# wanting outside inside outside inside.



## mssandslinger (Sep 21, 2010)

okay, i have a bit of a dilemma, My lab and my GSD, love it outside, and also inside.. so they love to whine and hit my blinds to go outside to pee, so i let them out, that's fine, but then they want to come in, (also fine) and about ten min later they want to go out to play. then they realize they want to come in, or they start digging and i make them come in. Im going crazy for the fact that i cant ignore them because they cry so loud to go outside, or they bark and scratch/jump at the door to come in. 
I am apprehensive about getting a dog door because i dont want to give them to much control (moslty my lab, she is the equivelent of a spoiled 17 year old) and i dont want them really freaking out they cant go outside if i close the door off and the have to stay inside for some reason unknown to them.

what im really asking is either should i get a dog door? or how would i teach them to deal with the fact the I decide when they can or cant go outside..

did i make any sense?


----------



## LaRen616 (Mar 4, 2010)

:rofl:

I know exactly what your talking about!


----------



## mssandslinger (Sep 21, 2010)

whew, okay i wasn't sure if my pups are spoiled or if its just me being a baby


----------



## ahazra (Aug 20, 2010)

What is the exercise level of both these dogs ? Do they get enough exercise daily (or regularly) ? I would suggest you take full control of who goes out and when and for how long..not your dogs. ..at least that's my $0.02.


----------



## My2Furkids (Sep 21, 2010)

My dog does the saaaame thing, especially now when the weather here in Savannah is starting to get nice! She knows to come to me and get my attention when she needs to go potty... and I swear she takes advantage of that fact! What to do, what to do!


----------



## Lilie (Feb 3, 2010)

It sounds to me like your pups have you well trained! I think they need a bit more exercise...Maybe when they go outside throw the ball, or what ever it takes to help them wind down. 

My Doxie does the same thing, but she is quick as a wink. If I open the door to correct her she squeezes in and runs for the couch. So I've learned to go outside through another door (I'm outside the fence) and tell her to quit jumping on the window. She sees me and runs for the fence. Then I go back in the house (with out talking to her when she gets to the fence). I keep repeating that so now when she sees me get up, or walk by, she runs to the fence. Not exactly what I was looking for, but she stops jumping on the sliding glass door, and tires herself out. When I do let her in, she is quiet for a long time.....


----------



## dogfaeries (Feb 22, 2010)

I love my dog door.
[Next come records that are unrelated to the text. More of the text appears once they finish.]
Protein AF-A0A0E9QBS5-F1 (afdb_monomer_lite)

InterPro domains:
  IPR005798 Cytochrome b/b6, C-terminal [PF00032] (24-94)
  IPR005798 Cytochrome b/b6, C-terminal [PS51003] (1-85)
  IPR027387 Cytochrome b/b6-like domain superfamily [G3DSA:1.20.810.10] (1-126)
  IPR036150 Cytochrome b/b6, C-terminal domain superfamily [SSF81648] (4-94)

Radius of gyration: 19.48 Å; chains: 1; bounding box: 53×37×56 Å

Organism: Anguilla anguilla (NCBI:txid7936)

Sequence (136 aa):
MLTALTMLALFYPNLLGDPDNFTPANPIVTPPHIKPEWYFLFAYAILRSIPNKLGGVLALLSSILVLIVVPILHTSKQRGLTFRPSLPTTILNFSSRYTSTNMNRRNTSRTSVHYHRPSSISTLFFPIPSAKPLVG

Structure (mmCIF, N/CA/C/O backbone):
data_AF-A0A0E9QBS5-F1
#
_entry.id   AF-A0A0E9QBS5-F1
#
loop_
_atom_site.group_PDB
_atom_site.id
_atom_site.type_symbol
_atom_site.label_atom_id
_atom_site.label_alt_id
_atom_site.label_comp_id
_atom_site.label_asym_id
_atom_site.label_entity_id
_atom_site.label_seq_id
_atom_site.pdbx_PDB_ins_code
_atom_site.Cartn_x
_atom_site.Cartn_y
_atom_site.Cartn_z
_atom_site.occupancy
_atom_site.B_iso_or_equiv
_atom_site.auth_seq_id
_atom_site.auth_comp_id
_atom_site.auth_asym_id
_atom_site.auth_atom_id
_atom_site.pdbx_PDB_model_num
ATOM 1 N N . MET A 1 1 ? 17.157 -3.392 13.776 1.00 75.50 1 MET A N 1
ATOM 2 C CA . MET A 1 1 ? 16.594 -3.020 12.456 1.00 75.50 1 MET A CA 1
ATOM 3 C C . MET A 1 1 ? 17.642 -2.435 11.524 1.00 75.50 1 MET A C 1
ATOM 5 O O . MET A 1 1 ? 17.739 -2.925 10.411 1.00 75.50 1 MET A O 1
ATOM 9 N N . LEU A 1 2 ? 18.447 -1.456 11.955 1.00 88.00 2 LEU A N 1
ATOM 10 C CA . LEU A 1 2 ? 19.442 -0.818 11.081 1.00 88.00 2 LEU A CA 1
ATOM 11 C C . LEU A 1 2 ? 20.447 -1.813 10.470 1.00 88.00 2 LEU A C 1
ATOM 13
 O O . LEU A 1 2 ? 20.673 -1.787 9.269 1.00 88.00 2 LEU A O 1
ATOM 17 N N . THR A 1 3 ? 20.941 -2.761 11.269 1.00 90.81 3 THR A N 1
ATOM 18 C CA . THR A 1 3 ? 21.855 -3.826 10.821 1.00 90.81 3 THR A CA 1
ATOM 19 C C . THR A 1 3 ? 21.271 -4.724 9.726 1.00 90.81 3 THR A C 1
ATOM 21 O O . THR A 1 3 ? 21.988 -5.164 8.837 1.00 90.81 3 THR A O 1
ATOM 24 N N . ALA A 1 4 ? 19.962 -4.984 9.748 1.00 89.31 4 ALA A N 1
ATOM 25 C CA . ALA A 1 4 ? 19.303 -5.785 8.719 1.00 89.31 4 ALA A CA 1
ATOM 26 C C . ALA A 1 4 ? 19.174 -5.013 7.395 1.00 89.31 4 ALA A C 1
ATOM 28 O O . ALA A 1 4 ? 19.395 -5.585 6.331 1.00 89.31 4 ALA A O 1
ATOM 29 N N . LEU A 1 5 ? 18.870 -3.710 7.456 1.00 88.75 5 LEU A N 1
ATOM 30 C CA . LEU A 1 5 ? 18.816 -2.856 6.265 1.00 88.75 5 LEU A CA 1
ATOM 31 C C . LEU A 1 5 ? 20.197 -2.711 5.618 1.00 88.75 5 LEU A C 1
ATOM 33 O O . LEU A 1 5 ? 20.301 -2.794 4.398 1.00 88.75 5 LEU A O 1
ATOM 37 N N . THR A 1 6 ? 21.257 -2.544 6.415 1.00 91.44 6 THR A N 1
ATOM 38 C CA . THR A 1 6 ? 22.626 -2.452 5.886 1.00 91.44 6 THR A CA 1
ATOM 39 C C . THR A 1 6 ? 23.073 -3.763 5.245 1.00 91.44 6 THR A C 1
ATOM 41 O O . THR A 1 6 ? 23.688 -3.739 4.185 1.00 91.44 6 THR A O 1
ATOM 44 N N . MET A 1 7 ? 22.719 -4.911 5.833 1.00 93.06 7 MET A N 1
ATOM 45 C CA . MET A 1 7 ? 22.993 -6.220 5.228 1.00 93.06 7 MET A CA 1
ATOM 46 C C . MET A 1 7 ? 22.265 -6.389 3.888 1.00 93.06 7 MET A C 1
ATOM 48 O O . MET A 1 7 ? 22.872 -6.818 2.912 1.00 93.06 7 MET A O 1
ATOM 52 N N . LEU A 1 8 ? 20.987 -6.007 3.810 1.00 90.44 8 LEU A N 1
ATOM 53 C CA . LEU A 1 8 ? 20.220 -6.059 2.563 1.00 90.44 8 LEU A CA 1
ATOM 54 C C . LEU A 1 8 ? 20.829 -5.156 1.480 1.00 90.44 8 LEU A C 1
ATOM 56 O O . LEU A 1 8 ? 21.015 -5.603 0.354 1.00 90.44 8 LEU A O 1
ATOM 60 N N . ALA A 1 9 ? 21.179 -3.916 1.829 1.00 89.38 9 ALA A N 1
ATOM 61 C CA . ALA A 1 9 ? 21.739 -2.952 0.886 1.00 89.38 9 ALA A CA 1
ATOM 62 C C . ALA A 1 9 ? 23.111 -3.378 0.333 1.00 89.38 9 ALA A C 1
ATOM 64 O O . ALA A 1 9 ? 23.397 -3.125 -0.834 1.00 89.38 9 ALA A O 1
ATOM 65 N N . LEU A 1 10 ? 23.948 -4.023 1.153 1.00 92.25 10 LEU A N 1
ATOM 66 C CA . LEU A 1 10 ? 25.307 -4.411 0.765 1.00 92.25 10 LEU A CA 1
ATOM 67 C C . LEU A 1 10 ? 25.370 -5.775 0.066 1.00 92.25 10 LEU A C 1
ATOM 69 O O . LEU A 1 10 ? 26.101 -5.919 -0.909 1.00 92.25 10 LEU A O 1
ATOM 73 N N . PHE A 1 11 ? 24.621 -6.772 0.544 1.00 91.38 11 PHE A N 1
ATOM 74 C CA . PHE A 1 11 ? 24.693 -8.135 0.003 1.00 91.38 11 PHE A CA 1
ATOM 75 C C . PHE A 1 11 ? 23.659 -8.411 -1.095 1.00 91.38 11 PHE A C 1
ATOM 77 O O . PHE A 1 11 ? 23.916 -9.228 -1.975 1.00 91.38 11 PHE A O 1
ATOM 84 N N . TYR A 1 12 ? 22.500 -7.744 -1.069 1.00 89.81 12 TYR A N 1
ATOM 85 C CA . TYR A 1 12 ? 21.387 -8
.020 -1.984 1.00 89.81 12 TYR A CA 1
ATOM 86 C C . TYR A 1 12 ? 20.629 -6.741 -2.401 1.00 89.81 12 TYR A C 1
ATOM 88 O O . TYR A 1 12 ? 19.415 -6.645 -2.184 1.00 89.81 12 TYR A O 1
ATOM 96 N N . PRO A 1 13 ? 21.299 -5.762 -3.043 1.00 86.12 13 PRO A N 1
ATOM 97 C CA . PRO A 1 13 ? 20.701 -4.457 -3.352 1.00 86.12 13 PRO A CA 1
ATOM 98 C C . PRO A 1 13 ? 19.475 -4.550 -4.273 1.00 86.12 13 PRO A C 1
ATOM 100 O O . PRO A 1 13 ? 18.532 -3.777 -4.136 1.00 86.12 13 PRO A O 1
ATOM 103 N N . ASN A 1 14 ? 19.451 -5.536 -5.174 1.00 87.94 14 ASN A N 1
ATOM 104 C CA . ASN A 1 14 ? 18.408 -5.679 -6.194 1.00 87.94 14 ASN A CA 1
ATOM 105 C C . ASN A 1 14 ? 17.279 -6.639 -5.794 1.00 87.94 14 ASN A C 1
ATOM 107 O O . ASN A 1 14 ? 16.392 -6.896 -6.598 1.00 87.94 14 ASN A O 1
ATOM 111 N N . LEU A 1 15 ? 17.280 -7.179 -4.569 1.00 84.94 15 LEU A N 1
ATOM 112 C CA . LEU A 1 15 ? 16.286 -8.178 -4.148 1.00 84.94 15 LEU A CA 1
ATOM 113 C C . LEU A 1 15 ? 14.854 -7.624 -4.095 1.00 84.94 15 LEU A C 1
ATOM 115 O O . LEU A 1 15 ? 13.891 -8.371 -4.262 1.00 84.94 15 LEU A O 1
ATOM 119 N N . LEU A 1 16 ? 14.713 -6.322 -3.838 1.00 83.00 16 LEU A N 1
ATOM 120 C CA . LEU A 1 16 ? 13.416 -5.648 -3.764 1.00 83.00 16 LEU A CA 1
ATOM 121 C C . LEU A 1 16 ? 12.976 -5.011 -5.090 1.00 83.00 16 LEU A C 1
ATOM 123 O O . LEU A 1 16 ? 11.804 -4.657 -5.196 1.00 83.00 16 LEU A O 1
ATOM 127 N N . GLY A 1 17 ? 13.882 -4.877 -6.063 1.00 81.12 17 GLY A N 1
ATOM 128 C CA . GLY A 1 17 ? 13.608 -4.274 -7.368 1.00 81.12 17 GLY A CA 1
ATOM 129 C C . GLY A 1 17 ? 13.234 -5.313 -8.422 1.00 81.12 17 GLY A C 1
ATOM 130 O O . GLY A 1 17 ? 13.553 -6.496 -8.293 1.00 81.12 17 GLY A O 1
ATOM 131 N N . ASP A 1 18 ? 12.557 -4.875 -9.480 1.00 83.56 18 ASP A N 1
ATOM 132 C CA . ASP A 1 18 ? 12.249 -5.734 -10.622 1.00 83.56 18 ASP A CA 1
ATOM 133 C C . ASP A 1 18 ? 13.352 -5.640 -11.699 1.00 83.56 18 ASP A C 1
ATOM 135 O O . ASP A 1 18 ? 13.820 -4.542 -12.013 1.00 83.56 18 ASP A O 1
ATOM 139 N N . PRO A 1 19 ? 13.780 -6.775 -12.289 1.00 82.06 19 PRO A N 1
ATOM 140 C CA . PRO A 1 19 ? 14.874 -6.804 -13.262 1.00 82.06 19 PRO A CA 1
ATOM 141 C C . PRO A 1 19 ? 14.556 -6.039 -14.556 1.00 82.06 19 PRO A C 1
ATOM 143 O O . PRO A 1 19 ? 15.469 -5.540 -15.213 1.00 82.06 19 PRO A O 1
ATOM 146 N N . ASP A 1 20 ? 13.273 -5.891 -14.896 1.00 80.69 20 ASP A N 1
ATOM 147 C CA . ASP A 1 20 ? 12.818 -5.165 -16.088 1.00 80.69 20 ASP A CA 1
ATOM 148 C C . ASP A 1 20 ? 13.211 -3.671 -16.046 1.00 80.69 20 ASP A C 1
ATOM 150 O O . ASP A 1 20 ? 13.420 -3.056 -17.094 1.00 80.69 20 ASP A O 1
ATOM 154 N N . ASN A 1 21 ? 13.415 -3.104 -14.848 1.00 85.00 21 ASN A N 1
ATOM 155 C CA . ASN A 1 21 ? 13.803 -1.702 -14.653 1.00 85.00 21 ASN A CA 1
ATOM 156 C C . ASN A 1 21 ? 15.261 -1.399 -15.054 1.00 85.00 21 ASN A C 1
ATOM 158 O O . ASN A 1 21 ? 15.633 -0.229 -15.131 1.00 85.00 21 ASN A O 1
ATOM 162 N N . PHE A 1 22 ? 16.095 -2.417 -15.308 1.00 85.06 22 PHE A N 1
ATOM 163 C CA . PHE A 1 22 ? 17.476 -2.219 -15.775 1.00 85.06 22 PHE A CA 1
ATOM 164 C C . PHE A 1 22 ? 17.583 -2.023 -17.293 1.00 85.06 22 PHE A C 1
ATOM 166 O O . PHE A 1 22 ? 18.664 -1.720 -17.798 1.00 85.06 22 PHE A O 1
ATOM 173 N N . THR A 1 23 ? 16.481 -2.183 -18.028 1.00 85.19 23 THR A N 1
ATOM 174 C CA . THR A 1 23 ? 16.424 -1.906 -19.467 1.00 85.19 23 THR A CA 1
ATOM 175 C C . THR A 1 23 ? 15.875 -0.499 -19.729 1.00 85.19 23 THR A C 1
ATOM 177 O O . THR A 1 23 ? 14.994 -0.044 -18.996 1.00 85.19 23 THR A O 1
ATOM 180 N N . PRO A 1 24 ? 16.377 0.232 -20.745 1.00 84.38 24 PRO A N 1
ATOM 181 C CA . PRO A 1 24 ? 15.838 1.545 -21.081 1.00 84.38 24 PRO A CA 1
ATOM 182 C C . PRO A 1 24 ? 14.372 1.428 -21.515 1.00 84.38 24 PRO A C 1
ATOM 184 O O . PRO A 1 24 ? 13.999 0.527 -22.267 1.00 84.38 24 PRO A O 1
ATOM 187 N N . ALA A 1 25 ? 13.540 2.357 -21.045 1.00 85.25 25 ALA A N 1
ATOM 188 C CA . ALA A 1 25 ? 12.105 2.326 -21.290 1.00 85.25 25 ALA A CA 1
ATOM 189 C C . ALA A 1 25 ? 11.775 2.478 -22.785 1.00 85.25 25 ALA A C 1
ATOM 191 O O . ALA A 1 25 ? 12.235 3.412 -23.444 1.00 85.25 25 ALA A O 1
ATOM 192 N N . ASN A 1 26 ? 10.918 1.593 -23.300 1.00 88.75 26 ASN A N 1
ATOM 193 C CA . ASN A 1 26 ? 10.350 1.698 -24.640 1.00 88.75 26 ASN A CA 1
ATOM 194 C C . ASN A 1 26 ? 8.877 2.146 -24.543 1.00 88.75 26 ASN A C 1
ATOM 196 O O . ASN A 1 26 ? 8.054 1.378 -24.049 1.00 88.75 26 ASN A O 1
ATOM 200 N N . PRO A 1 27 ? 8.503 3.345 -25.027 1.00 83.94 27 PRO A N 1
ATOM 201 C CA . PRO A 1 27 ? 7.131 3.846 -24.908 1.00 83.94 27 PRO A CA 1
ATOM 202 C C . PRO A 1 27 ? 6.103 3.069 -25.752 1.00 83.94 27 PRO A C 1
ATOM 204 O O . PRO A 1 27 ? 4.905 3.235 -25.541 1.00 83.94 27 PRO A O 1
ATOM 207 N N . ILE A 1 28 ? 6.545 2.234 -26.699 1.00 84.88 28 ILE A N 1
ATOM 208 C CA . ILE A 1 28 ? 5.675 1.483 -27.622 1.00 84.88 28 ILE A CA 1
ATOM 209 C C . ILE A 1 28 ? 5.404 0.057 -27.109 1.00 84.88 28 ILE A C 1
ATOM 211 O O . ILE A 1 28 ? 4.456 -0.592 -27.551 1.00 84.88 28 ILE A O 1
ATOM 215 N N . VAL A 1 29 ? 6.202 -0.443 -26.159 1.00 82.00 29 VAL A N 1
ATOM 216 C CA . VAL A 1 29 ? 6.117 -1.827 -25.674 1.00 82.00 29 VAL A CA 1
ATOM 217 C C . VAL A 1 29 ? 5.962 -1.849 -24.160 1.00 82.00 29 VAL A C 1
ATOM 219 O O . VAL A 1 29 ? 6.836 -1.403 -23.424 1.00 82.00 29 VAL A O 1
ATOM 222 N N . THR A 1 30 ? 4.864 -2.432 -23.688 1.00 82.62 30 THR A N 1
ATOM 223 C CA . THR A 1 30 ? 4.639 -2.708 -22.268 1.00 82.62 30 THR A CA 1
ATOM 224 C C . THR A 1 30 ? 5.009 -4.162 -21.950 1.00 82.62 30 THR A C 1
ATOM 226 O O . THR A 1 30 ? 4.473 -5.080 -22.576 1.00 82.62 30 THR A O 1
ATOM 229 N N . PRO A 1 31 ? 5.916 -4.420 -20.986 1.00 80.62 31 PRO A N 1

It makes my life so much easier! 
Yes, my dogs are like little kids with it - in, out, in, out, in, out. Sometimes I close it if I want to make someone stay in or out. 

Until I got the dog door (years ago for my Dobe), I had no idea how much my dogs like to go out if they know they don't have to stay out. When I leave the house they are in their crates.


----------



## Pattycakes (Sep 8, 2010)

LOL...my GSD is the same way. She is really bad when about it when I take her to my boyfriends house for the weekend. I have a doggie door at home but he doesn't so she always wants to run outside to chase a lizard but then she immediately wants to come back inside. I mostly leave the door open so she can what she wants, but it drives my BF crazy! LOL


----------



## Ninerfanz (Sep 30, 2010)

dogfaeries said:


> I love my dog door. It makes my life so much easier!
> Yes, my dogs are like little kids with it - in, out, in, out, in, out. Sometimes I close it if I want to make someone stay in or out.
> 
> Until I got the dog door (years ago for my Dobe), I had no idea how much my dogs like to go out if they know they don't have to stay out. When I leave the house they are in their crates.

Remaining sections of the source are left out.